_Exercise_
Please reproduce all the records exactly while leaving out their pictures.

─── Materials provided ───

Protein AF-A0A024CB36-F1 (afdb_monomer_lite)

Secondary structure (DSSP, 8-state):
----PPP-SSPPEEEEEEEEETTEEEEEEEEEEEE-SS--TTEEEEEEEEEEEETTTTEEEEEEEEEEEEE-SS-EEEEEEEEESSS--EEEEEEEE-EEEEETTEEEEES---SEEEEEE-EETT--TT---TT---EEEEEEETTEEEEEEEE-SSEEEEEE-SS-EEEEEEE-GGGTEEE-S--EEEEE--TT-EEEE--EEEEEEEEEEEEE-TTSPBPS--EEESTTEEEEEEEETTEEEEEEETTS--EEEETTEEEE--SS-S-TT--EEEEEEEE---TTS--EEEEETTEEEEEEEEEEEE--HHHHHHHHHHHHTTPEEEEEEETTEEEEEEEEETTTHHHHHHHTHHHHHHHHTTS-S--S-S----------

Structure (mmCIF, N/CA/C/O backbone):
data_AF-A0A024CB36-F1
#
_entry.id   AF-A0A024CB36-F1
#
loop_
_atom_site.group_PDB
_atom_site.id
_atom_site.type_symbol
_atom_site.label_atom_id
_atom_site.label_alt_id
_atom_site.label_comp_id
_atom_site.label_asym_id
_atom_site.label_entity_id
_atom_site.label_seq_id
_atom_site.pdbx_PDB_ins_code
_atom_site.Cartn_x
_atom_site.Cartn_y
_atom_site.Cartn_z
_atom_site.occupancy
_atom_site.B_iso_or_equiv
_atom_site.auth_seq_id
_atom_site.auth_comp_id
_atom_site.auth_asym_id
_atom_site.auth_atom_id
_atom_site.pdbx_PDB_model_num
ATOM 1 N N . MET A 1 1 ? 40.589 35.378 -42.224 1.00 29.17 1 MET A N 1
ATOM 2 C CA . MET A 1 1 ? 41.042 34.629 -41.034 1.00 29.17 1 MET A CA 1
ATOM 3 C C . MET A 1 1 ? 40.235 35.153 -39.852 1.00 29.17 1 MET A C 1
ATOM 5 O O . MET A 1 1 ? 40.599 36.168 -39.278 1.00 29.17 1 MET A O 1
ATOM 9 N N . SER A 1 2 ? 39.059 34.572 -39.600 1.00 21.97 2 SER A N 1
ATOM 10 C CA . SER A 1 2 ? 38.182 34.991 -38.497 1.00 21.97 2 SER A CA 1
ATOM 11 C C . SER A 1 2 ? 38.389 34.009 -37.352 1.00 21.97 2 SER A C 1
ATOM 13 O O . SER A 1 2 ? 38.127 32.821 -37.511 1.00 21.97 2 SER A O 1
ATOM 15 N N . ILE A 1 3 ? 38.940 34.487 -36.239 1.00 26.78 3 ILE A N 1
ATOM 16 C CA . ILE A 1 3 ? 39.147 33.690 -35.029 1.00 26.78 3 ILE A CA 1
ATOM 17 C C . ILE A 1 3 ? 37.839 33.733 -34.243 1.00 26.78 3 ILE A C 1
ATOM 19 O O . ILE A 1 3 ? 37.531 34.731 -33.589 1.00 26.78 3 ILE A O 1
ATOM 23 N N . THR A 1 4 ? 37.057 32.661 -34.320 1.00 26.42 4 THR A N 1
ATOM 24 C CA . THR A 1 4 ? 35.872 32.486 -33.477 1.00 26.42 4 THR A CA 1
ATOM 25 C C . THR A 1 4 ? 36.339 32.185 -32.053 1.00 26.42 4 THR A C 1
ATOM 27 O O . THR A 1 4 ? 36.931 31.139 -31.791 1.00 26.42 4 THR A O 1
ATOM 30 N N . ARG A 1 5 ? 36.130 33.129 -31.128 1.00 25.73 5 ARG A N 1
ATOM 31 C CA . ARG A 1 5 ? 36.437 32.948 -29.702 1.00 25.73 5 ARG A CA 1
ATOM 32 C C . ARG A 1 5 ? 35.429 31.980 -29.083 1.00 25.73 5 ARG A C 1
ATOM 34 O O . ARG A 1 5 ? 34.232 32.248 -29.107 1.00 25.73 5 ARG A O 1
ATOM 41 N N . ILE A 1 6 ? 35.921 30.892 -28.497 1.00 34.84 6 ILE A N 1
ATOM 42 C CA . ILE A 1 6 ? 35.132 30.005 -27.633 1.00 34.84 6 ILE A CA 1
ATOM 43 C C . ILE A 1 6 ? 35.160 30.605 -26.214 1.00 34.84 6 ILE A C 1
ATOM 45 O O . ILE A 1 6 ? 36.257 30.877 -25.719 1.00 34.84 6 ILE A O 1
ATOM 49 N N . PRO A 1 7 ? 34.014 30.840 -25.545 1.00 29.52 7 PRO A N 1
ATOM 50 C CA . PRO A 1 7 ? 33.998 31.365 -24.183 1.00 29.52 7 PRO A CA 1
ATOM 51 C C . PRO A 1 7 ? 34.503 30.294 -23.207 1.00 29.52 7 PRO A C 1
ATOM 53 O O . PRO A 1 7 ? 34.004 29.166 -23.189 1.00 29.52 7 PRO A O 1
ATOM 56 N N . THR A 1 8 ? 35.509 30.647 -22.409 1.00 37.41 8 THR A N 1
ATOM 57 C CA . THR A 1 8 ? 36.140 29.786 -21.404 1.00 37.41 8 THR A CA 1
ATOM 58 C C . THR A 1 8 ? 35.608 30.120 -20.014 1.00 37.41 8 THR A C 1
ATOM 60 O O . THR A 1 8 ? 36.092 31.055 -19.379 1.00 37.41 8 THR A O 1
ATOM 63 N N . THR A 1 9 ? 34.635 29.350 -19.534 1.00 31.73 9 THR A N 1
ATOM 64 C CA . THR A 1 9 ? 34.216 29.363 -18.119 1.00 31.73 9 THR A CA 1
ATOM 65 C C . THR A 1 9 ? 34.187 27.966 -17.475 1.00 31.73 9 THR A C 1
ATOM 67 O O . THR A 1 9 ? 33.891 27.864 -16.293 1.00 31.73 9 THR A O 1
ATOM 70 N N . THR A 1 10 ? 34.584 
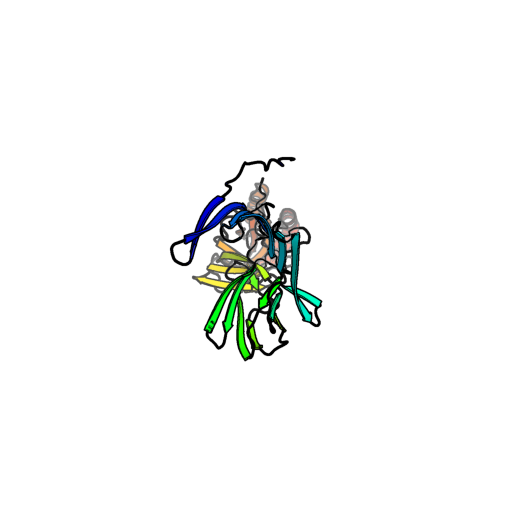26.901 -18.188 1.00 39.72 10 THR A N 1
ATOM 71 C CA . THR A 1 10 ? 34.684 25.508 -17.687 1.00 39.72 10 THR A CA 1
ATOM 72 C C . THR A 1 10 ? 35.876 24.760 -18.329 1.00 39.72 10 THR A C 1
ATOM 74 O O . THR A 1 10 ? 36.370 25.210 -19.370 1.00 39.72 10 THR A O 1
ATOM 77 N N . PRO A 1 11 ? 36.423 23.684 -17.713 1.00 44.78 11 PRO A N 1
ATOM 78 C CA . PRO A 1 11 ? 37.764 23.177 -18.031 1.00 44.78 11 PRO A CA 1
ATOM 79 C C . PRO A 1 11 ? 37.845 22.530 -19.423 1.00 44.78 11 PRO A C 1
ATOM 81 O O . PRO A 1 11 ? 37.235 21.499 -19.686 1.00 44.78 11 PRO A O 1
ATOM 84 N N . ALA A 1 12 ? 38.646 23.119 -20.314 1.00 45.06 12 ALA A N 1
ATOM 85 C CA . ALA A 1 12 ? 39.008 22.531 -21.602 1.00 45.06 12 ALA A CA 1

───

_Finished exercise_
Protein AF-A0A024CB36-F1 (afdb_monomer_lite)

Secondary structure (DSSP, 8-state):
----PPP-SSPPEEEEEEEEETTEEEEEEEEEEEE-SS--TTEEEEEEEEEEEETTTTEEEEEEEEEEEEE-SS-EEEEEEEEESSS--EEEEEEEE-EEEEETTEEEEES---SEEEEEE-EETT--TT---TT---EEEEEEETTEEEEEEEE-SSEEEEEE-SS-EEEEEEE-GGGTEEE-S--EEEEE--TT-EEEE--EEEEEEEEEEEEE-TTSPBPS--EEESTTEEEEEEEETTEEEEEEETTS--EEEETTEEEE--SS-S-TT--EEEEEEEE---TTS--EEEEETTEEEEEEEEEEEE--HHHHHHHHHHHHTTPEEEEEEETTEEEEEEEEETTTHHHHHHHTHHHHHHHHTTS-S--S-S----------

Structure (mmCIF, N/CA/C/O backbone):
data_AF-A0A024CB36-F1
#
_entry.id   AF-A0A024CB36-F1
#
loop_
_atom_site.group_PDB
_atom_site.id
_atom_site.type_symbol
_atom_site.label_atom_id
_atom_site.label_alt_id
_atom_site.label_comp_id
_atom_site.label_asym_id
_atom_site.label_entity_id
_atom_site.label_seq_id
_atom_site.pdbx_PDB_ins_code
_atom_site.Cartn_x
_atom_site.Cartn_y
_atom_site.Cartn_z
_atom_site.occupancy
_atom_site.B_iso_or_equiv
_atom_site.auth_seq_id
_atom_site.auth_comp_id
_atom_site.auth_asym_id
_atom_site.auth_atom_id
_atom_site.pdbx_PDB_model_num
ATOM 1 N N . MET A 1 1 ? 40.589 35.378 -42.224 1.00 29.17 1 MET A N 1
ATOM 2 C CA . MET A 1 1 ? 41.042 34.629 -41.034 1.00 29.17 1 MET A CA 1
ATOM 3 C C . MET A 1 1 ? 40.235 35.153 -39.852 1.00 29.17 1 MET A C 1
ATOM 5 O O . MET A 1 1 ? 40.599 36.168 -39.278 1.00 29.17 1 MET A O 1
ATOM 9 N N . SER A 1 2 ? 39.059 34.572 -39.600 1.00 21.97 2 SER A N 1
ATOM 10 C CA . SER A 1 2 ? 38.182 34.991 -38.497 1.00 21.97 2 SER A CA 1
ATOM 11 C C . SER A 1 2 ? 38.389 34.009 -37.352 1.00 21.97 2 SER A C 1
ATOM 13 O O . SER A 1 2 ? 38.127 32.821 -37.511 1.00 21.97 2 SER A O 1
ATOM 15 N N . ILE A 1 3 ? 38.940 34.487 -36.239 1.00 26.78 3 ILE A N 1
ATOM 16 C CA . ILE A 1 3 ? 39.147 33.690 -35.029 1.00 26.78 3 ILE A CA 1
ATOM 17 C C . ILE A 1 3 ? 37.839 33.733 -34.243 1.00 26.78 3 ILE A C 1
ATOM 19 O O . ILE A 1 3 ? 37.531 34.731 -33.589 1.00 26.78 3 ILE A O 1
ATOM 23 N N . THR A 1 4 ? 37.057 32.661 -34.320 1.00 26.42 4 THR A N 1
ATOM 24 C CA . THR A 1 4 ? 35.872 32.486 -33.477 1.00 26.42 4 THR A CA 1
ATOM 25 C C . THR A 1 4 ? 36.339 32.185 -32.053 1.00 26.42 4 THR A C 1
ATOM 27 O O . THR A 1 4 ? 36.931 31.139 -31.791 1.00 26.42 4 THR A O 1
ATOM 30 N N . ARG A 1 5 ? 36.130 33.129 -31.128 1.00 25.73 5 ARG A N 1
ATOM 31 C CA . ARG A 1 5 ? 36.437 32.948 -29.702 1.00 25.73 5 ARG A CA 1
ATOM 32 C C . ARG A 1 5 ? 35.429 31.980 -29.083 1.00 25.73 5 ARG A C 1
ATOM 34 O O . ARG A 1 5 ? 34.232 32.248 -29.107 1.00 25.73 5 ARG A O 1
ATOM 41 N N . ILE A 1 6 ? 35.921 30.892 -28.497 1.00 34.84 6 ILE A N 1
ATOM 42 C CA . ILE A 1 6 ? 35.132 30.005 -27.633 1.00 34.84 6 ILE A CA 1
ATOM 43 C C . ILE A 1 6 ? 35.160 30.605 -26.214 1.00 34.84 6 ILE A C 1
ATOM 45 O O . ILE A 1 6 ? 36.257 30.877 -25.719 1.00 34.84 6 ILE A O 1
ATOM 49 N N . PRO A 1 7 ? 34.014 30.840 -25.545 1.00 29.52 7 PRO A N 1
ATOM 50 C CA . PRO A 1 7 ? 33.998 31.365 -24.183 1.00 29.52 7 PRO A CA 1
ATOM 51 C C . PRO A 1 7 ? 34.503 30.294 -23.207 1.00 29.52 7 PRO A C 1
ATOM 53 O O . PRO A 1 7 ? 34.004 29.166 -23.189 1.00 29.52 7 PRO A O 1
ATOM 56 N N . THR A 1 8 ? 35.509 30.647 -22.409 1.00 37.41 8 THR A N 1
ATOM 57 C CA . THR A 1 8 ? 36.140 29.786 -21.404 1.00 37.41 8 THR A CA 1
ATOM 58 C C . THR A 1 8 ? 35.608 30.120 -20.014 1.00 37.41 8 THR A C 1
ATOM 60 O O . THR A 1 8 ? 36.092 31.055 -19.379 1.00 37.41 8 THR A O 1
ATOM 63 N N . THR A 1 9 ? 34.635 29.350 -19.534 1.00 31.73 9 THR A N 1
ATOM 64 C CA . THR A 1 9 ? 34.216 29.363 -18.119 1.00 31.73 9 THR A CA 1
ATOM 65 C C . THR A 1 9 ? 34.187 27.966 -17.475 1.00 31.73 9 THR A C 1
ATOM 67 O O . THR A 1 9 ? 33.891 27.864 -16.293 1.00 31.73 9 THR A O 1
ATOM 70 N N . THR A 1 10 ? 34.584 
26.901 -18.188 1.00 39.72 10 THR A N 1
ATOM 71 C CA . THR A 1 10 ? 34.684 25.508 -17.687 1.00 39.72 10 THR A CA 1
ATOM 72 C C . THR A 1 10 ? 35.876 24.760 -18.329 1.00 39.72 10 THR A C 1
ATOM 74 O O . THR A 1 10 ? 36.370 25.210 -19.370 1.00 39.72 10 THR A O 1
ATOM 77 N N . PRO A 1 11 ? 36.423 23.684 -17.713 1.00 44.78 11 PRO A N 1
ATOM 78 C CA . PRO A 1 11 ? 37.764 23.177 -18.031 1.00 44.78 11 PRO A CA 1
ATOM 79 C C . PRO A 1 11 ? 37.845 22.530 -19.423 1.00 44.78 11 PRO A C 1
ATOM 81 O O . PRO A 1 11 ? 37.235 21.499 -19.686 1.00 44.78 11 PRO A O 1
ATOM 84 N N . ALA A 1 12 ? 38.646 23.119 -20.314 1.00 45.06 12 ALA A N 1
ATOM 85 C CA . ALA A 1 12 ? 39.008 22.531 -21.602 1.00 45.06 12 ALA A CA 1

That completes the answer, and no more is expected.